Prediction and Display

if submitted:
    X_input = as_dataframe()

    proba = float(model.predict_proba(X_input)[0, 1])
    pred = int(proba >= 0.5)

    st.subheader("Result")
    st.write(f"Predicted Class: **{pred}** (0 = No Diabetes, 1 = Diabetes)")
    st.write(f"Risk Score: **{proba*100:.1f}%**")

    tips = []
    if Glucose >= 140:
        tips.append("Glucose is elevated; consider medical evaluation and blood sugar control strategies.")
    if BMI >= 30:
        tips.append("BMI is in the obese range; modest weight reduction can lower risk.")
    if BloodPressure >= 90:
        tips.append("Diastolic blood pressure is high; discuss BP management with a clinician.")
    if Insulin == 0 or Insulin >= 200:
        tips.append("Insulin measurement is atypical; ensure proper labs and follow-up.")
    if Age >= 45:
        tips.append("Age is a non-modifiable risk factor; maintain regular screening.")
    if not tips:
        tips.append("Maintain a balanced diet, regular exercise, and periodic screening.")

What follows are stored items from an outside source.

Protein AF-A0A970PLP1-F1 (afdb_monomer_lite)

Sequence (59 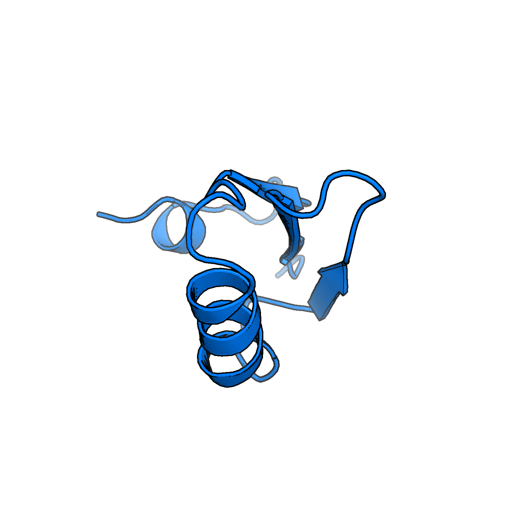aa):
MGALKRATPADYRLTLIHGYRGGSAIRDMLRDEFSRHPSVIRLESTFNPGQTVFVLREY

Secondary structure (DSSP, 8-state):
--HHHH--TT--EEEEE--STTTTHHHHHHHHHHTT-TTEEEEEE-SSTTEEEEEEP--

Radius of gyration: 11.42 Å; chains: 1; bounding box: 25×22×29 Å

pLDDT: mean 93.53, std 5.97, range [60.25, 97.81]

Foldseek 3Di:
DDPLVVDALVRFKDKDQQAAPVHCPVVVVCCVPPCPPPQFPHWDDDPHSRMIMTGGDRD

Structure (mmCIF, N/CA/C/O backbone):
data_AF-A0A970PLP1-F1
#
_entry.id   AF-A0A970PLP1-F1
#
loop_
_atom_site.group_PDB
_atom_site.id
_atom_site.type_symbol
_atom_site.label_atom_id
_atom_site.label_alt_id
_atom_site.label_comp_id
_atom_site.label_asym_id
_atom_site.label_entity_id
_atom_site.label_seq_id
_atom_site.pdbx_PDB_ins_code
_atom_site.Cartn_x
_atom_site.Cartn_y
_atom_site.Cartn_z
_atom_site.occupancy
_atom_site.B_iso_or_equiv
_atom_site.auth_seq_id
_atom_site.auth_comp_id
_atom_site.auth_asym_id
_atom_site.auth_atom_id
_atom_site.pdbx_PDB_model_num
ATOM 1 N N . MET A 1 1 ? 10.474 -12.142 10.846 1.00 60.25 1 MET A N 1
ATOM 2 C CA . MET A 1 1 ? 9.069 -11.735 10.581 1.00 60.25 1 MET A CA 1
ATOM 3 C C . MET A 1 1 ? 9.041 -10.439 9.768 1.00 60.25 1 MET A C 1
ATOM 5 O O . MET A 1 1 ? 9.920 -9.610 9.975 1.00 60.25 1 MET A O 1
ATOM 9 N N . GLY A 1 2 ? 8.072 -10.254 8.861 1.00 86.94 2 GLY A N 1
ATOM 10 C CA . GLY A 1 2 ? 7.938 -9.046 8.021 1.00 86.94 2 GLY A CA 1
ATOM 11 C C . GLY A 1 2 ? 7.243 -7.874 8.731 1.00 86.94 2 GLY A C 1
ATOM 12 O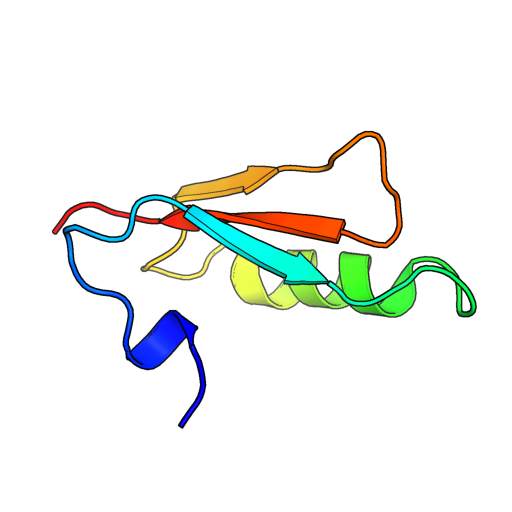 O . GLY A 1 2 ? 6.544 -8.095 9.716 1.00 86.94 2 GLY A O 1
ATOM 13 N N . ALA A 1 3 ? 7.438 -6.643 8.244 1.00 92.69 3 ALA A N 1
ATOM 14 C CA . ALA A 1 3 ? 6.900 -5.424 8.864 1.00 92.69 3 ALA A CA 1
ATOM 15 C C . ALA A 1 3 ?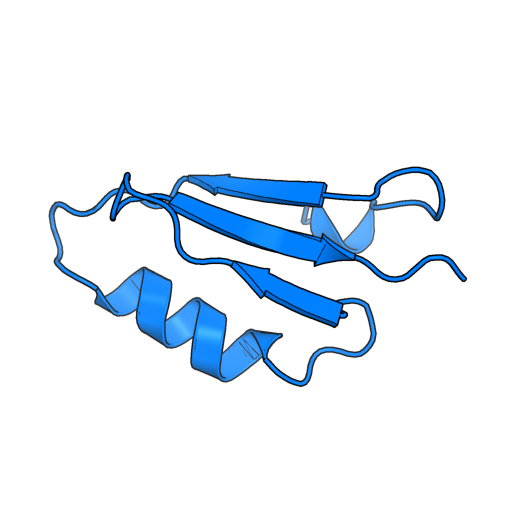 5.363 -5.407 8.925 1.00 92.69 3 ALA A C 1
ATOM 17 O O . ALA A 1 3 ? 4.811 -5.110 9.976 1.00 92.69 3 ALA A O 1
ATOM 18 N N . LEU A 1 4 ? 4.681 -5.838 7.857 1.00 93.69 4 LEU A N 1
ATOM 19 C CA . LEU A 1 4 ? 3.214 -5.895 7.812 1.00 93.69 4 LEU A CA 1
ATOM 20 C C . LEU A 1 4 ? 2.615 -6.786 8.914 1.00 93.69 4 LEU A C 1
ATOM 22 O O . LEU A 1 4 ? 1.581 -6.457 9.472 1.00 93.69 4 LEU A O 1
ATOM 26 N N . LYS A 1 5 ? 3.290 -7.887 9.274 1.00 93.31 5 LYS A N 1
ATOM 27 C CA . LYS A 1 5 ? 2.836 -8.788 10.351 1.00 93.31 5 LYS A CA 1
ATOM 28 C C . LYS A 1 5 ? 3.007 -8.198 11.753 1.00 93.31 5 LYS A C 1
ATOM 30 O O . LYS A 1 5 ? 2.435 -8.730 12.693 1.00 93.31 5 LYS A O 1
ATOM 35 N N . ARG A 1 6 ? 3.851 -7.174 11.902 1.00 93.94 6 ARG A N 1
ATOM 36 C CA . ARG A 1 6 ? 4.074 -6.470 13.172 1.00 93.94 6 ARG A CA 1
ATOM 37 C C .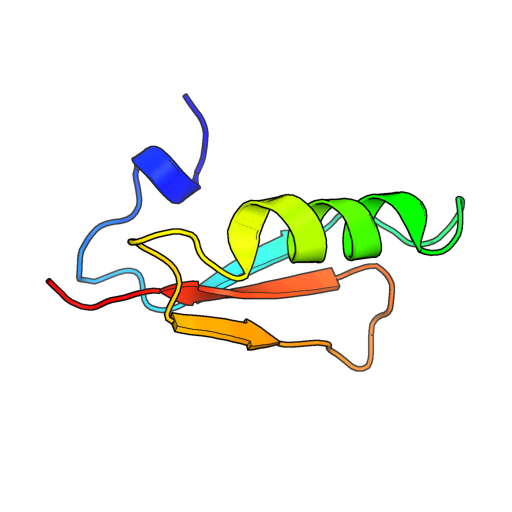 ARG A 1 6 ? 3.275 -5.175 13.276 1.00 93.94 6 ARG A C 1
ATOM 39 O O . ARG A 1 6 ? 3.316 -4.565 14.336 1.00 93.94 6 ARG A O 1
ATOM 46 N N . ALA A 1 7 ? 2.625 -4.750 12.192 1.00 94.44 7 ALA A N 1
ATOM 47 C CA . ALA A 1 7 ? 1.823 -3.542 12.191 1.00 94.44 7 ALA A CA 1
ATOM 48 C C . ALA A 1 7 ? 0.676 -3.686 13.195 1.00 94.44 7 ALA A C 1
ATOM 50 O O . ALA A 1 7 ? 0.016 -4.724 13.271 1.00 94.44 7 ALA A O 1
ATOM 51 N N . THR A 1 8 ? 0.487 -2.638 13.975 1.00 93.31 8 THR A N 1
ATOM 52 C CA . THR A 1 8 ? -0.562 -2.489 14.976 1.00 93.31 8 THR A CA 1
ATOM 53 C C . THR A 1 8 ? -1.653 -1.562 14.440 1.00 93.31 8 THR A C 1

    st.subheader("Recommendations")
    for t in tips:
        st.write(f"- {t}")

    st.caption(
        "Disclaimer: This tool is for educational purposes and not a medical diagnosis. "
        "Consult a qualified professional for healthcare decisions."
    )

This section transforms model output into actionable insights. Once inputs are submitted, they are prepared for inference and passed to the classifier. The probability score is converted into a simple binary label, making results easier to interpret. Both the predicted class and risk percentage are displayed clearly, balancing precision with accessibility. To go beyond numbers, the app generates tailored recommendations by checking individual factors such as glucose, BMI, and blood pressure. These context-specific tips provide guidance without overwhelming the user. A disclaimer reinforces that this is an educational tool, encouraging safe and responsible interpretation of results.

Model Artifact

The project also includes a serialized model stored as models/diabetes_model.skops. This binary file cannot be read directly here, but it contains the logistic regression pipeline trained earlier. It embeds preprocessing steps like scaling and imputation along with the classifier. I uploaded it to GitHub so that the app can load it instantly at runtime without retraining. By separating code from model, I ensured faster startup and consistent predictions. If the model is missing, the app displays an error and stops execution. This prevents misleading behavior.

Conclusion

This project brought together several skills: data preprocessing, model training, safe serialization, user interface design, and deployment. Each file played a critical role. requirements.txt managed the environment, app.py powered the interface and logic, and the model artifact ensured reproducibility. I focused on clarity, accessibility, and responsible presentation. Building this classifier was not just a coding exercise but a way to imagine how small tools can give timely insights. The process reaffirmed my belief that even compact projects can make a difference if designed with care.

Reflections on Design

I spent significant time deciding how to balance transparency with simplicity. A classifier can easily overwhelm a user with technical terminologies. My decision was to hide complexity while exposing meaningful numbers like probability and binary classification. This project also reflects my attention to deployment details. By packaging the model in skops, I reduced security concerns while keeping compatibility. Streamlit made the interface development fast but required careful structuring of forms and results. Every part of the application is aligned with one principle: clarity for the end-user.